Elevated body iron stores have been suggested to be a risk factor for ischemic heart disease.

OBJECTIVE:

We examined whether elevated serum ferritin concentrations, other indicators of iron status, and dietary iron affected the incidence of myocardial infarction (MI) in an elderly population.

DESIGN:

A nested, case-control study of 60 patients who had their first MI and 112 age- and sex-matched control subjects embedded in the population-based cohort of the Rotterdam Study.

RESULTS:

The age- and sex-adjusted risk of MI for subjects with serum ferritin concentrations > or = 200 microg/L was 1.82 (95% CI: 0.90, 3.69; P = 0.096).
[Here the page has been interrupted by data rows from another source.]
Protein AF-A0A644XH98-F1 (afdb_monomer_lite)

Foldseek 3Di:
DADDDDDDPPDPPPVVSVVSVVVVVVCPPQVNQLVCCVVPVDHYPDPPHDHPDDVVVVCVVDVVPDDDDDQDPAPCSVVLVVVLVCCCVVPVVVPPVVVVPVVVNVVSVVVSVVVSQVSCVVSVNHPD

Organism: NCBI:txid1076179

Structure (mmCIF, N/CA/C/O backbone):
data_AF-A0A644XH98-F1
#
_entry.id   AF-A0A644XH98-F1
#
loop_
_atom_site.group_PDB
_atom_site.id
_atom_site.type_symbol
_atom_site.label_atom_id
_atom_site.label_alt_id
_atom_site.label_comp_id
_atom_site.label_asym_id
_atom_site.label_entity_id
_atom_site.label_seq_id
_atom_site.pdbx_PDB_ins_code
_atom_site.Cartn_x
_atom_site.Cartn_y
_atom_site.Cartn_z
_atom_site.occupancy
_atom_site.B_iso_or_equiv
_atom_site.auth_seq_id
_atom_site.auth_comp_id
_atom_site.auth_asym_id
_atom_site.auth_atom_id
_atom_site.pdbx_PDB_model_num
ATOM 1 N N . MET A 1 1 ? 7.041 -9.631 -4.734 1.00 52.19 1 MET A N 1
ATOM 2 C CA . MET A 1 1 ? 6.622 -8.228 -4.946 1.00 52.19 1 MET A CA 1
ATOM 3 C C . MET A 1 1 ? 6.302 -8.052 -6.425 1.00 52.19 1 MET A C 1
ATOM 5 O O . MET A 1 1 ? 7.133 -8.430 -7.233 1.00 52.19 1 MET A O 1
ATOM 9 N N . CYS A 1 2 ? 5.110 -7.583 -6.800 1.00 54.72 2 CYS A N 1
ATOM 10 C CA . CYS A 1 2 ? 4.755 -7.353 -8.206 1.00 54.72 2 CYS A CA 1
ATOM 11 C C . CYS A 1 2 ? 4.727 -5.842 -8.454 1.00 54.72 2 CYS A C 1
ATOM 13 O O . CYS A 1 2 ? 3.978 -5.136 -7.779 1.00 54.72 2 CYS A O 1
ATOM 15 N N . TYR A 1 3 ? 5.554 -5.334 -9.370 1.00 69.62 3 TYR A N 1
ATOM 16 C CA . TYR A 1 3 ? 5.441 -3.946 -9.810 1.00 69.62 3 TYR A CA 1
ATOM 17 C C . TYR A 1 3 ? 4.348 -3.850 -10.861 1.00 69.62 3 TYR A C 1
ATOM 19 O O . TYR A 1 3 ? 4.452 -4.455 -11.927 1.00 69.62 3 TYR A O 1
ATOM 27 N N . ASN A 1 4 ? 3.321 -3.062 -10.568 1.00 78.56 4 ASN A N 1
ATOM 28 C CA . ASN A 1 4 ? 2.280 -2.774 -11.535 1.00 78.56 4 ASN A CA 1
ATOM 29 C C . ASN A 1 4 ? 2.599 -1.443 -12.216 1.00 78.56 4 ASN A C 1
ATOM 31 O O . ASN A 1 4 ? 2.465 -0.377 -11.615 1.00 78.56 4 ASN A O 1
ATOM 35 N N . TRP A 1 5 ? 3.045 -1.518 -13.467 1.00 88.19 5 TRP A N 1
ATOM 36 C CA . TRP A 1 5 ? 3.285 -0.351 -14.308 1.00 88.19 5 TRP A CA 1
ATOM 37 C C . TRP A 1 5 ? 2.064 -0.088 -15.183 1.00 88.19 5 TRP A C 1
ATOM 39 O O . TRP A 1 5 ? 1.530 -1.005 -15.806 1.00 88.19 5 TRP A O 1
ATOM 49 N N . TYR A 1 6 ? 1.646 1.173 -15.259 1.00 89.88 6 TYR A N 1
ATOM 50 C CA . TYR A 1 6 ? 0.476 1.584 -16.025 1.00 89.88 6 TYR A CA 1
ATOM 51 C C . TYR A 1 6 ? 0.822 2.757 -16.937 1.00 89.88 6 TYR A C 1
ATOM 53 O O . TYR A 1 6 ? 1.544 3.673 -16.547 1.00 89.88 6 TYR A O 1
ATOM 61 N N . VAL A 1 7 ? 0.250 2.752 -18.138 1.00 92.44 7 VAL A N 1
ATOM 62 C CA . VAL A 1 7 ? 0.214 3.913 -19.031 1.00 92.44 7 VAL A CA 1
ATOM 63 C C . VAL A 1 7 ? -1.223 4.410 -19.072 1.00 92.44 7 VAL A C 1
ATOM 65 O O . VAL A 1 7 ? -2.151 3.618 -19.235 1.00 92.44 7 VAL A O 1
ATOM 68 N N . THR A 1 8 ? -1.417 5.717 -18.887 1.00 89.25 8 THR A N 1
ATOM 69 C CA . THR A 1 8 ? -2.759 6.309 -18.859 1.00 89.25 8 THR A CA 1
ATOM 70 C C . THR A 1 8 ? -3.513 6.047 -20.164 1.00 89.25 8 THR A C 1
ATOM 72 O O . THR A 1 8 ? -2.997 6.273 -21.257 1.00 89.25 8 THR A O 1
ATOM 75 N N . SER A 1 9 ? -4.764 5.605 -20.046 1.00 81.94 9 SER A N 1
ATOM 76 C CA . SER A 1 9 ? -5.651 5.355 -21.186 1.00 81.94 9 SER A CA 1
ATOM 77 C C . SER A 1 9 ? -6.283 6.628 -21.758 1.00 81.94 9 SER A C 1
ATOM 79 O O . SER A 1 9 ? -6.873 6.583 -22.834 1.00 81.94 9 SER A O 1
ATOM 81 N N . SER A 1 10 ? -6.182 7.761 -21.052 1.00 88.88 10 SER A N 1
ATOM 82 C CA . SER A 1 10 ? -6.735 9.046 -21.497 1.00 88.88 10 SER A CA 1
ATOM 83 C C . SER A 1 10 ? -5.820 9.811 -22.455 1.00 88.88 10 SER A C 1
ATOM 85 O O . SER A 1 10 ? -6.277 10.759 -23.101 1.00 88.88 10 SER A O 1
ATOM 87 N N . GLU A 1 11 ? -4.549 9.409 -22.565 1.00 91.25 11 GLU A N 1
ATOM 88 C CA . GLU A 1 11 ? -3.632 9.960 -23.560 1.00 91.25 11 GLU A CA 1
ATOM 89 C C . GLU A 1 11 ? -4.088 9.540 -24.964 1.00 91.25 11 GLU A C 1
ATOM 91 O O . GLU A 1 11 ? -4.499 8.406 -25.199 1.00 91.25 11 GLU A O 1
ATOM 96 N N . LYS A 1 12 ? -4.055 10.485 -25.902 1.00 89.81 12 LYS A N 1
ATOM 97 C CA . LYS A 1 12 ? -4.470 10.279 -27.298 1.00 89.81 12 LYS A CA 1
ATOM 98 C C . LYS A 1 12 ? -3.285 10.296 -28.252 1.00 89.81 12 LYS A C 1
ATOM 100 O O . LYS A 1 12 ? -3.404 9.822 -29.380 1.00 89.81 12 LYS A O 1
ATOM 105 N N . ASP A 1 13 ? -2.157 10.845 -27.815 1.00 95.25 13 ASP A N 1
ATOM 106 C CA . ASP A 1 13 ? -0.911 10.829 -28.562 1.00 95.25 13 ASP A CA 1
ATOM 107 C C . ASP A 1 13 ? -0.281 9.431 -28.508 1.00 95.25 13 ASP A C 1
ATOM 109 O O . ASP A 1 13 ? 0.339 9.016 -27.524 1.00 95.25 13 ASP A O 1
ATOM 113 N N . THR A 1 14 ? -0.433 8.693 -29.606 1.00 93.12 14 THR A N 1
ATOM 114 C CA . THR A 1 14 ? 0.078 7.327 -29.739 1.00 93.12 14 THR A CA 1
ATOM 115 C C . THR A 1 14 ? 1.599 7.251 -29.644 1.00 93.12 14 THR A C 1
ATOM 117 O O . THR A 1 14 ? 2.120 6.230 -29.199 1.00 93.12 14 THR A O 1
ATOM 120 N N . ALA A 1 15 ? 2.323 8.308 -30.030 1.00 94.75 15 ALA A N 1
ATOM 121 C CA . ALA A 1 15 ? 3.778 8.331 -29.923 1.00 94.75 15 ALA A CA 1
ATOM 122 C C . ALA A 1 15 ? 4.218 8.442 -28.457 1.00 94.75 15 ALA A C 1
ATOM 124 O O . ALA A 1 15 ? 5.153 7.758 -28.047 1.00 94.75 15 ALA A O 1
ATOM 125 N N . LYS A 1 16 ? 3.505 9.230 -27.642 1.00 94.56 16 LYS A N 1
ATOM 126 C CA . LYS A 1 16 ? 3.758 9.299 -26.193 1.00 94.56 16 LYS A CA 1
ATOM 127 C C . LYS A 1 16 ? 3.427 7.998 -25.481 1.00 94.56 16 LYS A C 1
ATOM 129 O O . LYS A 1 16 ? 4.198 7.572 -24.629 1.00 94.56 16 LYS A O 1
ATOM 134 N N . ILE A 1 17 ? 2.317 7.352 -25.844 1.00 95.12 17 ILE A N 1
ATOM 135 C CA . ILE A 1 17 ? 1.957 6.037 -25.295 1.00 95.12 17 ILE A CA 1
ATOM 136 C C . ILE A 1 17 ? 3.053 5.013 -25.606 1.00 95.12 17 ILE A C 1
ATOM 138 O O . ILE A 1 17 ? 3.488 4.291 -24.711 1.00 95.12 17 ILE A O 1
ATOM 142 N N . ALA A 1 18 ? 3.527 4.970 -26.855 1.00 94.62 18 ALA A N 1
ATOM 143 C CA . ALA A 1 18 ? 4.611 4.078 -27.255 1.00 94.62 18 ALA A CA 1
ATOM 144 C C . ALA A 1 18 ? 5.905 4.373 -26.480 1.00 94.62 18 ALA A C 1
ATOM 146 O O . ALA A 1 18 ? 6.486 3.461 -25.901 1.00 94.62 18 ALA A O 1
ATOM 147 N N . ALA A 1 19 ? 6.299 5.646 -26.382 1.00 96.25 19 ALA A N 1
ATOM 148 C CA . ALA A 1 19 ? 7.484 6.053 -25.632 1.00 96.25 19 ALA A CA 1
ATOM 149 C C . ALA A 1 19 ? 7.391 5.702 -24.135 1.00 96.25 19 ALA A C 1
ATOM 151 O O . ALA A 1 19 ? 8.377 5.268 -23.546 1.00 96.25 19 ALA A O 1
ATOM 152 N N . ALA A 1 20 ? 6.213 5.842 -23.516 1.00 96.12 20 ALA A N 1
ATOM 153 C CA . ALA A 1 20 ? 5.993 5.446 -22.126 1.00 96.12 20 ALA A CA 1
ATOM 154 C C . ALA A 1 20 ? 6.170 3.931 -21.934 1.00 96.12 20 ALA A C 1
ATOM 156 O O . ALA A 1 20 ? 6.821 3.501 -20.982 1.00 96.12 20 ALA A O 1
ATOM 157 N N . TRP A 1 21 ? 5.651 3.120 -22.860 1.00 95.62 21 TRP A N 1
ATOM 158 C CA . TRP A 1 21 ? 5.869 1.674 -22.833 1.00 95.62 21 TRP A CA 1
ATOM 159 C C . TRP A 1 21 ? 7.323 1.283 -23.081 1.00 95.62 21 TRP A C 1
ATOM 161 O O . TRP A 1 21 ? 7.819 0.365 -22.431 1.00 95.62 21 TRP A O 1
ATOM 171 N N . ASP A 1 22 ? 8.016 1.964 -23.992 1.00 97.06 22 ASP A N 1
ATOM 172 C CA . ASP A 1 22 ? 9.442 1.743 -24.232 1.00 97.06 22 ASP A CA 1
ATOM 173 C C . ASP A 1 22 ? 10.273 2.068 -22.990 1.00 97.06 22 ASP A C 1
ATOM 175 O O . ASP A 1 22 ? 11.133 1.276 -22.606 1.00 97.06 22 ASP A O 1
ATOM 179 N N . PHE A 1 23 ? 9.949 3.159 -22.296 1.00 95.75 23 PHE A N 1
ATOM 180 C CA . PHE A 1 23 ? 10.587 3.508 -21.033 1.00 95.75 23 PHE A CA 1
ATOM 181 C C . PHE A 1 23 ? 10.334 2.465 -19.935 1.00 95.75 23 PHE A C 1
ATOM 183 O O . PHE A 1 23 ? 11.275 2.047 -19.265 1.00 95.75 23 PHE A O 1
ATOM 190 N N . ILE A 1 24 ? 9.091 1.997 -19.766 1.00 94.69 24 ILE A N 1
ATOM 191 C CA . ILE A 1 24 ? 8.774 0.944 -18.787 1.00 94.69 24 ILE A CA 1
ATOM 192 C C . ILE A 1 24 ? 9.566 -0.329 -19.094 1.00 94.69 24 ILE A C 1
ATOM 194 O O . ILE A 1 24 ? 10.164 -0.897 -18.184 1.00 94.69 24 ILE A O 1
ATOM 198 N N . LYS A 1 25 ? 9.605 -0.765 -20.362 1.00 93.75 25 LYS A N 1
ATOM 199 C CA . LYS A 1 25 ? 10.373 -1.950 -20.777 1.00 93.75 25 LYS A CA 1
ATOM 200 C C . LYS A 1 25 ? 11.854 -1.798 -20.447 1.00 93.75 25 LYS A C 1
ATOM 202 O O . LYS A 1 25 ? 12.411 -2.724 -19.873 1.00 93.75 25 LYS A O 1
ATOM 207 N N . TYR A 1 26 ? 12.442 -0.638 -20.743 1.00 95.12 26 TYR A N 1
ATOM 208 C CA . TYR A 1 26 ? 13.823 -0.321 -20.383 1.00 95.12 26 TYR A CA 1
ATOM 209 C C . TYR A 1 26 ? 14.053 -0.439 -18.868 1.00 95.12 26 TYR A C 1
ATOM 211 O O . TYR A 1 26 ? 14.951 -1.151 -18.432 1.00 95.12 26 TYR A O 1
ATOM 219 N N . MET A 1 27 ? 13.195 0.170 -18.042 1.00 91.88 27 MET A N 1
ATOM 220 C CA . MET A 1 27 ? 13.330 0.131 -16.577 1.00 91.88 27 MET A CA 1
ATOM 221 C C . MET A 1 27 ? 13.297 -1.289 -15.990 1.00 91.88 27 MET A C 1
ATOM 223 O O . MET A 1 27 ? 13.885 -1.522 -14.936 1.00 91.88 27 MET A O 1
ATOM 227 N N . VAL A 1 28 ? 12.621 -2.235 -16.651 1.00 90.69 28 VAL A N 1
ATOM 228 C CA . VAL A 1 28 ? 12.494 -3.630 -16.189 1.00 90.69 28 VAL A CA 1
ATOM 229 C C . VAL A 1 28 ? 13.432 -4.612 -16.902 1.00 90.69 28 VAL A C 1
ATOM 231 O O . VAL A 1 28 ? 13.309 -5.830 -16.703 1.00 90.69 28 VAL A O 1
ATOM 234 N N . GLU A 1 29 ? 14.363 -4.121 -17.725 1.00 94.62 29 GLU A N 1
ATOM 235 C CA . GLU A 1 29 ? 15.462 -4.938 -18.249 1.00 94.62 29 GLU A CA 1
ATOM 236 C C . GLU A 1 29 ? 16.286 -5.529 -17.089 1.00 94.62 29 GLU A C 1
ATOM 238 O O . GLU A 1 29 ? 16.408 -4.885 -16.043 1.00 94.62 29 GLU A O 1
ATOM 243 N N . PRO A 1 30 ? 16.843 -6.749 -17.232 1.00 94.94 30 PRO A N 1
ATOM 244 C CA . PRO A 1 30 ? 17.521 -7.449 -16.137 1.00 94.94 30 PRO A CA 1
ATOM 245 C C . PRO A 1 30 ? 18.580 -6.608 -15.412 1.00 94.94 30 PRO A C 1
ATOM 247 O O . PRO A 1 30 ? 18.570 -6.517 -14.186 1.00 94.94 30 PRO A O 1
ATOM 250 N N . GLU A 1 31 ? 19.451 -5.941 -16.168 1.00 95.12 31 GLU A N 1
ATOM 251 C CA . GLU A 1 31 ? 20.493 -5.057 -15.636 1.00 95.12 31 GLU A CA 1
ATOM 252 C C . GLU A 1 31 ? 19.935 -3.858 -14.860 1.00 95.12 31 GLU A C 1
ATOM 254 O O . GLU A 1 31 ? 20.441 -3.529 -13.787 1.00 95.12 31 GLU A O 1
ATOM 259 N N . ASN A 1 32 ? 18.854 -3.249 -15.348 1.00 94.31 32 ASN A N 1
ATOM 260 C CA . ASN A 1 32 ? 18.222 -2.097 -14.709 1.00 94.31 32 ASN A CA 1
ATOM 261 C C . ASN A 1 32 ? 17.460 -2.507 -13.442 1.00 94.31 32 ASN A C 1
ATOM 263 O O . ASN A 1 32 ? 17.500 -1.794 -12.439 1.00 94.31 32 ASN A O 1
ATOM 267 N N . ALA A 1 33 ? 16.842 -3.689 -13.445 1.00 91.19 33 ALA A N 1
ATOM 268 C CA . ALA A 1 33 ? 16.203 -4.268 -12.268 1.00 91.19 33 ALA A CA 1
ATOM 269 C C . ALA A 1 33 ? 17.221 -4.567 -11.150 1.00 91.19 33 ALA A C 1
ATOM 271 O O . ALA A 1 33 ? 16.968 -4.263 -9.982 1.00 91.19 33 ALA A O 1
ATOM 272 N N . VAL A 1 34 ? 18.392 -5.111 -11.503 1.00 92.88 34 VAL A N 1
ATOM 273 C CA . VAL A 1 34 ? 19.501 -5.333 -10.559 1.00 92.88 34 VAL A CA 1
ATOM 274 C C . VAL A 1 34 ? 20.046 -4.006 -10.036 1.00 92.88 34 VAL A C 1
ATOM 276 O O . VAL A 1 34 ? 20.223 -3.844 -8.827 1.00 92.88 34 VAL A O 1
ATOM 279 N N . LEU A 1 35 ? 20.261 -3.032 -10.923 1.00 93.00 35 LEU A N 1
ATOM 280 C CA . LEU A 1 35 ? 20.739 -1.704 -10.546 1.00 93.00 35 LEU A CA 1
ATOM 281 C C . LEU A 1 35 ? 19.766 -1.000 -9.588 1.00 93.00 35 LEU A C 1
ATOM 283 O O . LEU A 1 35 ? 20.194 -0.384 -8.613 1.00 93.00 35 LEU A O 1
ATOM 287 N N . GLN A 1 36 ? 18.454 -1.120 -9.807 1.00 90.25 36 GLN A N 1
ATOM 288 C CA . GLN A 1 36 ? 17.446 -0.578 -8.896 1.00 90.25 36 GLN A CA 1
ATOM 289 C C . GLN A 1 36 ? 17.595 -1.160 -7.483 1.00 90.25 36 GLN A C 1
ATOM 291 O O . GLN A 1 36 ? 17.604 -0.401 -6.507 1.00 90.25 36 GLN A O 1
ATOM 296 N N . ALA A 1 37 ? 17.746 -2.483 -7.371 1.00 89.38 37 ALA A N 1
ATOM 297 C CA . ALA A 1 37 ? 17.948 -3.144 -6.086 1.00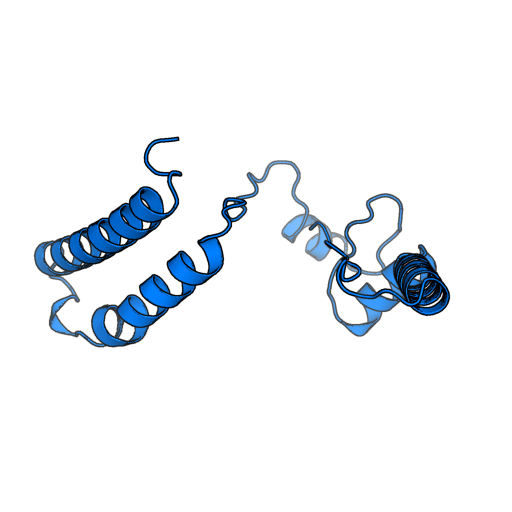 89.38 37 ALA A CA 1
ATOM 298 C C . ALA A 1 37 ? 19.235 -2.663 -5.401 1.00 89.38 37 ALA A C 1
ATOM 300 O O . ALA A 1 37 ? 19.204 -2.334 -4.219 1.00 89.38 37 ALA A O 1
ATOM 301 N N . GLN A 1 38 ? 20.336 -2.527 -6.148 1.00 90.56 38 GLN A N 1
ATOM 302 C CA . GLN A 1 38 ? 21.605 -2.002 -5.626 1.00 90.56 38 GLN A CA 1
ATOM 303 C C . GLN A 1 38 ? 21.478 -0.578 -5.080 1.00 90.56 38 GLN A C 1
ATOM 305 O O . GLN A 1 38 ? 22.036 -0.260 -4.033 1.00 90.56 38 GLN A O 1
ATOM 310 N N . MET A 1 39 ? 20.764 0.292 -5.795 1.00 91.06 39 MET A N 1
ATOM 311 C CA . MET A 1 39 ? 20.669 1.706 -5.433 1.00 91.06 39 MET A CA 1
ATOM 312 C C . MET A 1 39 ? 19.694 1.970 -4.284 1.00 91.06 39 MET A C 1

The odds ratio (OR) was 1.26 (95% CI: 0.98, 1.64; P = 0.078) for the highest tertile of serum ferritin and was only slightly altered in a multivariate model. Risk of MI associated with the highest tertile of ferritin was most evident in current or former smokers (OR: 1.68; 95% CI: 1.17, 2.47; P for trend = 0.008) and in subjects with hypercholesterolemia (OR: 1.43; 95% CI: 0.99, 2.11; P for trend = 0.056) or diabetes (OR: 2.41; 95% CI: 1.12, 7.67; P for trend = 0.027). No association with risk of MI was observed for tertiles of serum iron, serum transferrin, or total dietary iron. For dietary heme iron, risk of MI was significantly increased in a multivariate model in which dietary energy, fat, saturated fat, and cholesterol were adjusted for (OR: 4.01; 95% CI: 1.17, 15.87; P for trend = 0.031).

CONCLUSION:

In the presence of other risk factors, serum ferritin may adversely affect ischemic heart disease risk in the elderly.

PMID:
10357744
[Indexed for MEDLINE]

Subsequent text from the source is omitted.